• RECORDS TO PROCESS
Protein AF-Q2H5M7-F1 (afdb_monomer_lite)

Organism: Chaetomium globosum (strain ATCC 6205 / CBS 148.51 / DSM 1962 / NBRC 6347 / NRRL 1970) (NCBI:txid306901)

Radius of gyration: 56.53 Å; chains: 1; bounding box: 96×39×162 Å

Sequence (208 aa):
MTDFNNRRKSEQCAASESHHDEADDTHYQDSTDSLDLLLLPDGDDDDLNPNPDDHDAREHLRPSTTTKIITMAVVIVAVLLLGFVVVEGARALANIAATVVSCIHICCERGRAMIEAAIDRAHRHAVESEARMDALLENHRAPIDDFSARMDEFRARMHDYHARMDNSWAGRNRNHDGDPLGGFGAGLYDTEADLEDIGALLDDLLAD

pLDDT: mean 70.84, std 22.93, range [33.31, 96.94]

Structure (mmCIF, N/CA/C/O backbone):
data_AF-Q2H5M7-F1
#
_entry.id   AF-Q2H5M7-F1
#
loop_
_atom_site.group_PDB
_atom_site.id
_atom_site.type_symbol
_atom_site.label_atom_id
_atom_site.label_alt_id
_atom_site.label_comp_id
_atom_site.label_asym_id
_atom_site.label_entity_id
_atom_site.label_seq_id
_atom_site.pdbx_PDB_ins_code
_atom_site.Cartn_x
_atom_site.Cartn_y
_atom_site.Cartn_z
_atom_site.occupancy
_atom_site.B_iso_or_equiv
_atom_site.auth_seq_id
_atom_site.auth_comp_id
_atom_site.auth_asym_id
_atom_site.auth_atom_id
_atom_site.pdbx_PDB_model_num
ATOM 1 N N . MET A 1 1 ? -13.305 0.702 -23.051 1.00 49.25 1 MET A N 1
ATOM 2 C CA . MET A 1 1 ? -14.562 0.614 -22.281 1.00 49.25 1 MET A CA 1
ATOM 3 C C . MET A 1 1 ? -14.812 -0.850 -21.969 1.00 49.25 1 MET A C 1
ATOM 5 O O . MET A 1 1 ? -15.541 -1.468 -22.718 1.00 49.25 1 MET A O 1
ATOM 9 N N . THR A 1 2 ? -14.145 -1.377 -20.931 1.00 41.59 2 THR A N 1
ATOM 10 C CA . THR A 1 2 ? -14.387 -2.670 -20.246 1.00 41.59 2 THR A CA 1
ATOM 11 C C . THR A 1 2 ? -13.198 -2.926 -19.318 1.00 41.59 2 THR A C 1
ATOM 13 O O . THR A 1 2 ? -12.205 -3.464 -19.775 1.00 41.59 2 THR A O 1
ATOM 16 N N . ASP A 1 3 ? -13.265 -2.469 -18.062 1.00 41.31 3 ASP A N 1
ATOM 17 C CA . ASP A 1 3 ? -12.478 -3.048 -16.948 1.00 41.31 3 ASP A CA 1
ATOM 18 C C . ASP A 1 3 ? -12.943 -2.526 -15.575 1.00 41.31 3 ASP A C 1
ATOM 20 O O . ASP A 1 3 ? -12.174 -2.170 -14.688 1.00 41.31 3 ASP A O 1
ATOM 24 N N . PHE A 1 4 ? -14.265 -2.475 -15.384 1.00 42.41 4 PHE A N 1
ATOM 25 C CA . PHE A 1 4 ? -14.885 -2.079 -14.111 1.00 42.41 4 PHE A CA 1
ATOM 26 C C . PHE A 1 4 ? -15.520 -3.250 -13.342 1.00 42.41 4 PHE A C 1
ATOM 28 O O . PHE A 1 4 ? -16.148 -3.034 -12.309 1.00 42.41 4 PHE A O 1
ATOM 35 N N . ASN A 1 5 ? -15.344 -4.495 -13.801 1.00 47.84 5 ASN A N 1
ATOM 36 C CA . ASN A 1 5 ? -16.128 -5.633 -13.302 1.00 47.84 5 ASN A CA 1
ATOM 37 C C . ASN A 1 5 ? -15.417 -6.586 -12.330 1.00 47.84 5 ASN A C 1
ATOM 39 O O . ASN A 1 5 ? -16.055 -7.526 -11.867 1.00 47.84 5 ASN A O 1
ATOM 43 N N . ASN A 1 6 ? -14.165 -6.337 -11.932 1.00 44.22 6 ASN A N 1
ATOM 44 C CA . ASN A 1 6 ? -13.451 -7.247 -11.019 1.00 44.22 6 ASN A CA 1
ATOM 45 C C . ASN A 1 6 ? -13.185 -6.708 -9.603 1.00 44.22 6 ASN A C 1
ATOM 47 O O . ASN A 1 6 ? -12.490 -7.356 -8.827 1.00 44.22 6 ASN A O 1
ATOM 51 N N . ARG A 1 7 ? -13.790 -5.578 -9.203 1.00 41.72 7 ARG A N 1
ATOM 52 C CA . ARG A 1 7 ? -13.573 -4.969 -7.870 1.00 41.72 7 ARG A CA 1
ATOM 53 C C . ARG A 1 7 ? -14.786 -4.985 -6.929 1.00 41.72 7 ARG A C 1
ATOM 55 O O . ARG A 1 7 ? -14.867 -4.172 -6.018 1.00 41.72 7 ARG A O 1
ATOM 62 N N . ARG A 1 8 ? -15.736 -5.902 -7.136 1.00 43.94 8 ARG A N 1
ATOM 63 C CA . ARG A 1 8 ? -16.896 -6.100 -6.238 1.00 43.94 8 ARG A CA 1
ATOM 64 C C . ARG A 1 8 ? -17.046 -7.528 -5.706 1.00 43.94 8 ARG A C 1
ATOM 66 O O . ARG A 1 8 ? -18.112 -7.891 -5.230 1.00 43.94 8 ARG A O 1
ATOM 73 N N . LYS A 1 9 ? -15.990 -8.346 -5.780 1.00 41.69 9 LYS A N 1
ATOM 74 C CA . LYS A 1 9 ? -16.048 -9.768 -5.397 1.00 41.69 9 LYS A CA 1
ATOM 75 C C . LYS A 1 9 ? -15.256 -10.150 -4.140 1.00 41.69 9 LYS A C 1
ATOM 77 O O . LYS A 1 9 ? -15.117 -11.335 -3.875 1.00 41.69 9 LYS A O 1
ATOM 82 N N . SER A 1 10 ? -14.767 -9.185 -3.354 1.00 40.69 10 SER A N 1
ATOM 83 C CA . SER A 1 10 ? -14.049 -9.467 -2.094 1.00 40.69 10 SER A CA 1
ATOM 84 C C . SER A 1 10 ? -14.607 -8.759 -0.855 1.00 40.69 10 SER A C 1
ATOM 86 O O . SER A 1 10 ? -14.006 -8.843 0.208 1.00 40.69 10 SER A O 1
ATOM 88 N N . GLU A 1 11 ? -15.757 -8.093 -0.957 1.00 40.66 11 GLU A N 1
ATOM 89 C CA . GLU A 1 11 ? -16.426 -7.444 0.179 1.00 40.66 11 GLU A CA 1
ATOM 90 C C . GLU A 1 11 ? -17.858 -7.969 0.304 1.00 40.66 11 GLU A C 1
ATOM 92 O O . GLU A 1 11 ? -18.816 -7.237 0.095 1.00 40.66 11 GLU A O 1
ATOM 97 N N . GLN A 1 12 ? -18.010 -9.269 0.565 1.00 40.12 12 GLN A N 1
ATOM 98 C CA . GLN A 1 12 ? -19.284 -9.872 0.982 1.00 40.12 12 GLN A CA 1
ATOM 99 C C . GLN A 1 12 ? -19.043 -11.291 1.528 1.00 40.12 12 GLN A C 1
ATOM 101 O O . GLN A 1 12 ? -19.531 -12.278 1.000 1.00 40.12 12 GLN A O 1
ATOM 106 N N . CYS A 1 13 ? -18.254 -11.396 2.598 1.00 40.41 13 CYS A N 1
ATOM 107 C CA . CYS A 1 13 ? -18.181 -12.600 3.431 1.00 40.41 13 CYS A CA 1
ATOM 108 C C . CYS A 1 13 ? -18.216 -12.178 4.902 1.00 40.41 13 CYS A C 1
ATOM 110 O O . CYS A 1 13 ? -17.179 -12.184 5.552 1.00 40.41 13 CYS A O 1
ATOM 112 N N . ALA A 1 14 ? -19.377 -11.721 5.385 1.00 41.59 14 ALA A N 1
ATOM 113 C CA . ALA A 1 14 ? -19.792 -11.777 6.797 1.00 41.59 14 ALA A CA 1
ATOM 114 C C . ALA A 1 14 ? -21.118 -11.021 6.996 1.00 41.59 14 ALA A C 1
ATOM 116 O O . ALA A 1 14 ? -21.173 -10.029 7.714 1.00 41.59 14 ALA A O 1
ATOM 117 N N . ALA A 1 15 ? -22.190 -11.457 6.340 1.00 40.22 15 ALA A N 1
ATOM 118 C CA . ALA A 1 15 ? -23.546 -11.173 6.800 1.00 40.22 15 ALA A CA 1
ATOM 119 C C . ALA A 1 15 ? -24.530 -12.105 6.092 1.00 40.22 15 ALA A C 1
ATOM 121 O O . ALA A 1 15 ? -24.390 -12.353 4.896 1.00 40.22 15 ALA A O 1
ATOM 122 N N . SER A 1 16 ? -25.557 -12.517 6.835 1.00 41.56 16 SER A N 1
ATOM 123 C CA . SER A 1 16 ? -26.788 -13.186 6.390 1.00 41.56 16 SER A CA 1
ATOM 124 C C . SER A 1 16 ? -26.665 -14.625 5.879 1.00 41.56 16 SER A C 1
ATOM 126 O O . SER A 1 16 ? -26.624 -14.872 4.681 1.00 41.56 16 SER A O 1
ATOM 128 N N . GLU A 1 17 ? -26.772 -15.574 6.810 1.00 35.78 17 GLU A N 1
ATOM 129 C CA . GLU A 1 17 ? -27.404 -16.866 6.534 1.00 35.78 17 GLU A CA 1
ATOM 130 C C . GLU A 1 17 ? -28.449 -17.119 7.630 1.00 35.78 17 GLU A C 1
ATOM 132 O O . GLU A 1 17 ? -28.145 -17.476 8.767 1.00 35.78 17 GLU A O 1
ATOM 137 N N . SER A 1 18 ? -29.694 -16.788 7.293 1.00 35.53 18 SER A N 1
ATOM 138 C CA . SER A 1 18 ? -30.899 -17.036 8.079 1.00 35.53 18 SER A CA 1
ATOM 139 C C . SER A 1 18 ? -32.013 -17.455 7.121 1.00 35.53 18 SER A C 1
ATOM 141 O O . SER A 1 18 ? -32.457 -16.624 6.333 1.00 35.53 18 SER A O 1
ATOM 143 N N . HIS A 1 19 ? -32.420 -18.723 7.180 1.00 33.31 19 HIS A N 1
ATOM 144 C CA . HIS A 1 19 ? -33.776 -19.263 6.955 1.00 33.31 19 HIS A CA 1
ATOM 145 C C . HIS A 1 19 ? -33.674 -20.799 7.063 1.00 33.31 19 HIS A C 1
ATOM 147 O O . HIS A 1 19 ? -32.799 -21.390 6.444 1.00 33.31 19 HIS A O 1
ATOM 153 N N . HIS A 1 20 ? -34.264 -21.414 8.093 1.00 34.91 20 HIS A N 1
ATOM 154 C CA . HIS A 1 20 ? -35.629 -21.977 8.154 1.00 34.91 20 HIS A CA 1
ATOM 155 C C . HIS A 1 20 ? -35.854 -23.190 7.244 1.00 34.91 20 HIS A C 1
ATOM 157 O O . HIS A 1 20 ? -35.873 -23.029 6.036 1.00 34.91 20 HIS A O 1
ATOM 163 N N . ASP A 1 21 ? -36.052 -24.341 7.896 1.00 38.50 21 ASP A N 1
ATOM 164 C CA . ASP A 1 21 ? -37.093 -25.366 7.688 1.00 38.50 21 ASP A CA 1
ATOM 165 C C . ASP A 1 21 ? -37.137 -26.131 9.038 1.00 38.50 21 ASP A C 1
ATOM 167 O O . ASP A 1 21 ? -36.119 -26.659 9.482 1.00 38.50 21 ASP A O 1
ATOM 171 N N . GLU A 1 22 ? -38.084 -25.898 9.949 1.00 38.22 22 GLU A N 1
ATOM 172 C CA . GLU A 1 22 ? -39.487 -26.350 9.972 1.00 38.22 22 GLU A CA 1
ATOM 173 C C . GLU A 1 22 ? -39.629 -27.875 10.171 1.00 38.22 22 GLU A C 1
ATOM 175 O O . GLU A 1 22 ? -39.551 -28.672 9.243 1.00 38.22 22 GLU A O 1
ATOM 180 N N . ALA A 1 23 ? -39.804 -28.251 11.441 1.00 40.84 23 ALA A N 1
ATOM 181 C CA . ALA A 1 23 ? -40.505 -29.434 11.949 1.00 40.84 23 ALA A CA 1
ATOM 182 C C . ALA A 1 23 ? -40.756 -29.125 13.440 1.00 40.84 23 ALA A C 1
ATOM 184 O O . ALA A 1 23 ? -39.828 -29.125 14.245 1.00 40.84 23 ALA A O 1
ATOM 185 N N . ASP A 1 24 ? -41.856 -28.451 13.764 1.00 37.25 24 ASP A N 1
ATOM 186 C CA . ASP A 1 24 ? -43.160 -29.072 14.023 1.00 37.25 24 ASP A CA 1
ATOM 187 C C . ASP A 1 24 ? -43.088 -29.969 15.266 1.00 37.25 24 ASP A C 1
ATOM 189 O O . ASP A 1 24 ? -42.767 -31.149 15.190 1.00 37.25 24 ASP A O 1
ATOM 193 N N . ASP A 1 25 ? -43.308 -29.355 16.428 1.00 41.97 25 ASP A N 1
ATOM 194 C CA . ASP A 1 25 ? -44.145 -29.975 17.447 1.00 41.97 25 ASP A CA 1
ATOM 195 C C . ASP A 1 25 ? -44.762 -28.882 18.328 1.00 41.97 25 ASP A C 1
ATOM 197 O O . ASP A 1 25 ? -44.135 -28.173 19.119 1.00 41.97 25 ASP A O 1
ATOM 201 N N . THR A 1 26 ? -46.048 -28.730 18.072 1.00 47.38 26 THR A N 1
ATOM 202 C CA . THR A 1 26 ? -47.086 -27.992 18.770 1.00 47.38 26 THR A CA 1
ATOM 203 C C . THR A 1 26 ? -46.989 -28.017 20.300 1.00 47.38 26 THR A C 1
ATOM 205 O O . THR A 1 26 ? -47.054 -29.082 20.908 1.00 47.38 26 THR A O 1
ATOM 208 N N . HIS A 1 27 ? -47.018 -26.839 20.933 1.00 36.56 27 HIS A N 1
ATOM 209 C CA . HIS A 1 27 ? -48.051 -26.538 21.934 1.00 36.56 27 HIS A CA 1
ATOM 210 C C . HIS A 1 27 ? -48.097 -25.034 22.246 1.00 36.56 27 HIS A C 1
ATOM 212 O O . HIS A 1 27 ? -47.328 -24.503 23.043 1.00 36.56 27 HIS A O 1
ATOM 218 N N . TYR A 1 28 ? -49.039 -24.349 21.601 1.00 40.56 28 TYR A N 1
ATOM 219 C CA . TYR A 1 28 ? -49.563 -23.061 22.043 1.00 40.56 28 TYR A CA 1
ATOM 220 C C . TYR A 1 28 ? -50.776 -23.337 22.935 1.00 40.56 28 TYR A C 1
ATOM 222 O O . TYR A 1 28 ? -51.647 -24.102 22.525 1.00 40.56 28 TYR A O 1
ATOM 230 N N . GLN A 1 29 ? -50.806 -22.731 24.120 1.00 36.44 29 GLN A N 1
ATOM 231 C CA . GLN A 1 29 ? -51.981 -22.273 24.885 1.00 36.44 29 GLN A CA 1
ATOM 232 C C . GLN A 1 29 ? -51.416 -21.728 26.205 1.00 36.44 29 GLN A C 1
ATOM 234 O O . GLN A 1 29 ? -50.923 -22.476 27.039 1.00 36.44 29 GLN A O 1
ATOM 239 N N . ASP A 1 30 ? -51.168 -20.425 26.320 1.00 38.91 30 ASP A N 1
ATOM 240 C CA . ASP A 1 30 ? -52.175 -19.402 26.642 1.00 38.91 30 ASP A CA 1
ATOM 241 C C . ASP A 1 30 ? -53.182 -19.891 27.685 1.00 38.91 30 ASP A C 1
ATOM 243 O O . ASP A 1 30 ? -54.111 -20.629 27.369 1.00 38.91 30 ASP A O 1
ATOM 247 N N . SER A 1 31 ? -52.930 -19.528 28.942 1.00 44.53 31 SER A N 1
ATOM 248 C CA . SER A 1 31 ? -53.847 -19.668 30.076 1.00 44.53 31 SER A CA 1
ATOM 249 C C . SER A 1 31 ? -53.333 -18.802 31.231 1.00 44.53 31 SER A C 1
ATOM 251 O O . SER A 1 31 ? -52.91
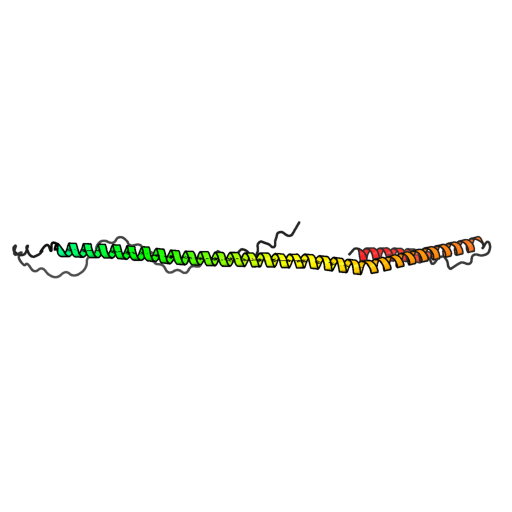7 -19.289 32.281 1.00 44.53 31 SER A O 1
ATOM 253 N N . THR A 1 32 ? -53.329 -17.486 31.033 1.00 49.38 32 THR A N 1
ATOM 254 C CA . THR A 1 32 ? -53.773 -16.612 32.122 1.00 49.38 32 THR A CA 1
ATOM 255 C C . THR A 1 32 ? -55.296 -16.658 32.101 1.00 49.38 32 THR A C 1
ATOM 257 O O . THR A 1 32 ? -55.874 -16.311 31.079 1.00 49.38 32 THR A O 1
ATOM 260 N N . ASP A 1 33 ? -55.884 -17.115 33.208 1.00 41.78 33 ASP A N 1
ATOM 261 C CA . ASP A 1 33 ? -57.319 -17.221 33.530 1.00 41.78 33 ASP A CA 1
ATOM 262 C C . ASP A 1 33 ? -57.863 -18.655 33.593 1.00 41.78 33 ASP A C 1
ATOM 264 O O . ASP A 1 33 ? -58.466 -19.181 32.663 1.00 41.78 33 ASP A O 1
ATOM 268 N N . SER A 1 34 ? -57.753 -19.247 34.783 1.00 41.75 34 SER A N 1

• TASK ITEM
The answer is the lines above between the line holding "ATOM 39 O O" and the line holding "ATOM 75 C C", inclusive, each written out exactly, and no others.

• WRITTEN SOLUTION
ATOM 39 O O . ASN A 1 5 ? -16.055 -7.526 -11.867 1.00 47.84 5 ASN A O 1
ATOM 43 N N . ASN A 1 6 ? -14.165 -6.337 -11.932 1.00 44.22 6 ASN A N 1
ATOM 44 C CA . ASN A 1 6 ? -13.451 -7.247 -11.019 1.00 44.22 6 ASN A CA 1
ATOM 45 C C . ASN A 1 6 ? -13.185 -6.708 -9.603 1.00 44.22 6 ASN A C 1
ATOM 47 O O . ASN A 1 6 ? -12.490 -7.356 -8.827 1.00 44.22 6 ASN A O 1
ATOM 51 N N . ARG A 1 7 ? -13.790 -5.578 -9.203 1.00 41.72 7 ARG A N 1
ATOM 52 C CA . ARG A 1 7 ? -13.573 -4.969 -7.870 1.00 41.72 7 ARG A CA 1
ATOM 53 C C . ARG A 1 7 ? -14.786 -4.985 -6.929 1.00 41.72 7 ARG A C 1
ATOM 55 O O . ARG A 1 7 ? -14.867 -4.172 -6.018 1.00 41.72 7 ARG A O 1
ATOM 62 N N . ARG A 1 8 ? -15.736 -5.902 -7.136 1.00 43.94 8 ARG A N 1
ATOM 63 C CA . ARG A 1 8 ? -16.896 -6.100 -6.238 1.00 43.94 8 ARG A CA 1
ATOM 64 C C . ARG A 1 8 ? -17.046 -7.528 -5.706 1.00 43.94 8 ARG A C 1
ATOM 66 O O . ARG A 1 8 ? -18.112 -7.891 -5.230 1.00 43.94 8 ARG A O 1
ATOM 73 N N . LYS A 1 9 ? -15.990 -8.346 -5.780 1.00 41.69 9 LYS A N 1
ATOM 74 C CA . LYS A 1 9 ? -16.048 -9.768 -5.397 1.00 41.69 9 LYS A CA 1
ATOM 75 C C . LYS A 1 9 ? -15.256 -10.150 -4.140 1.00 41.69 9 LYS A C 1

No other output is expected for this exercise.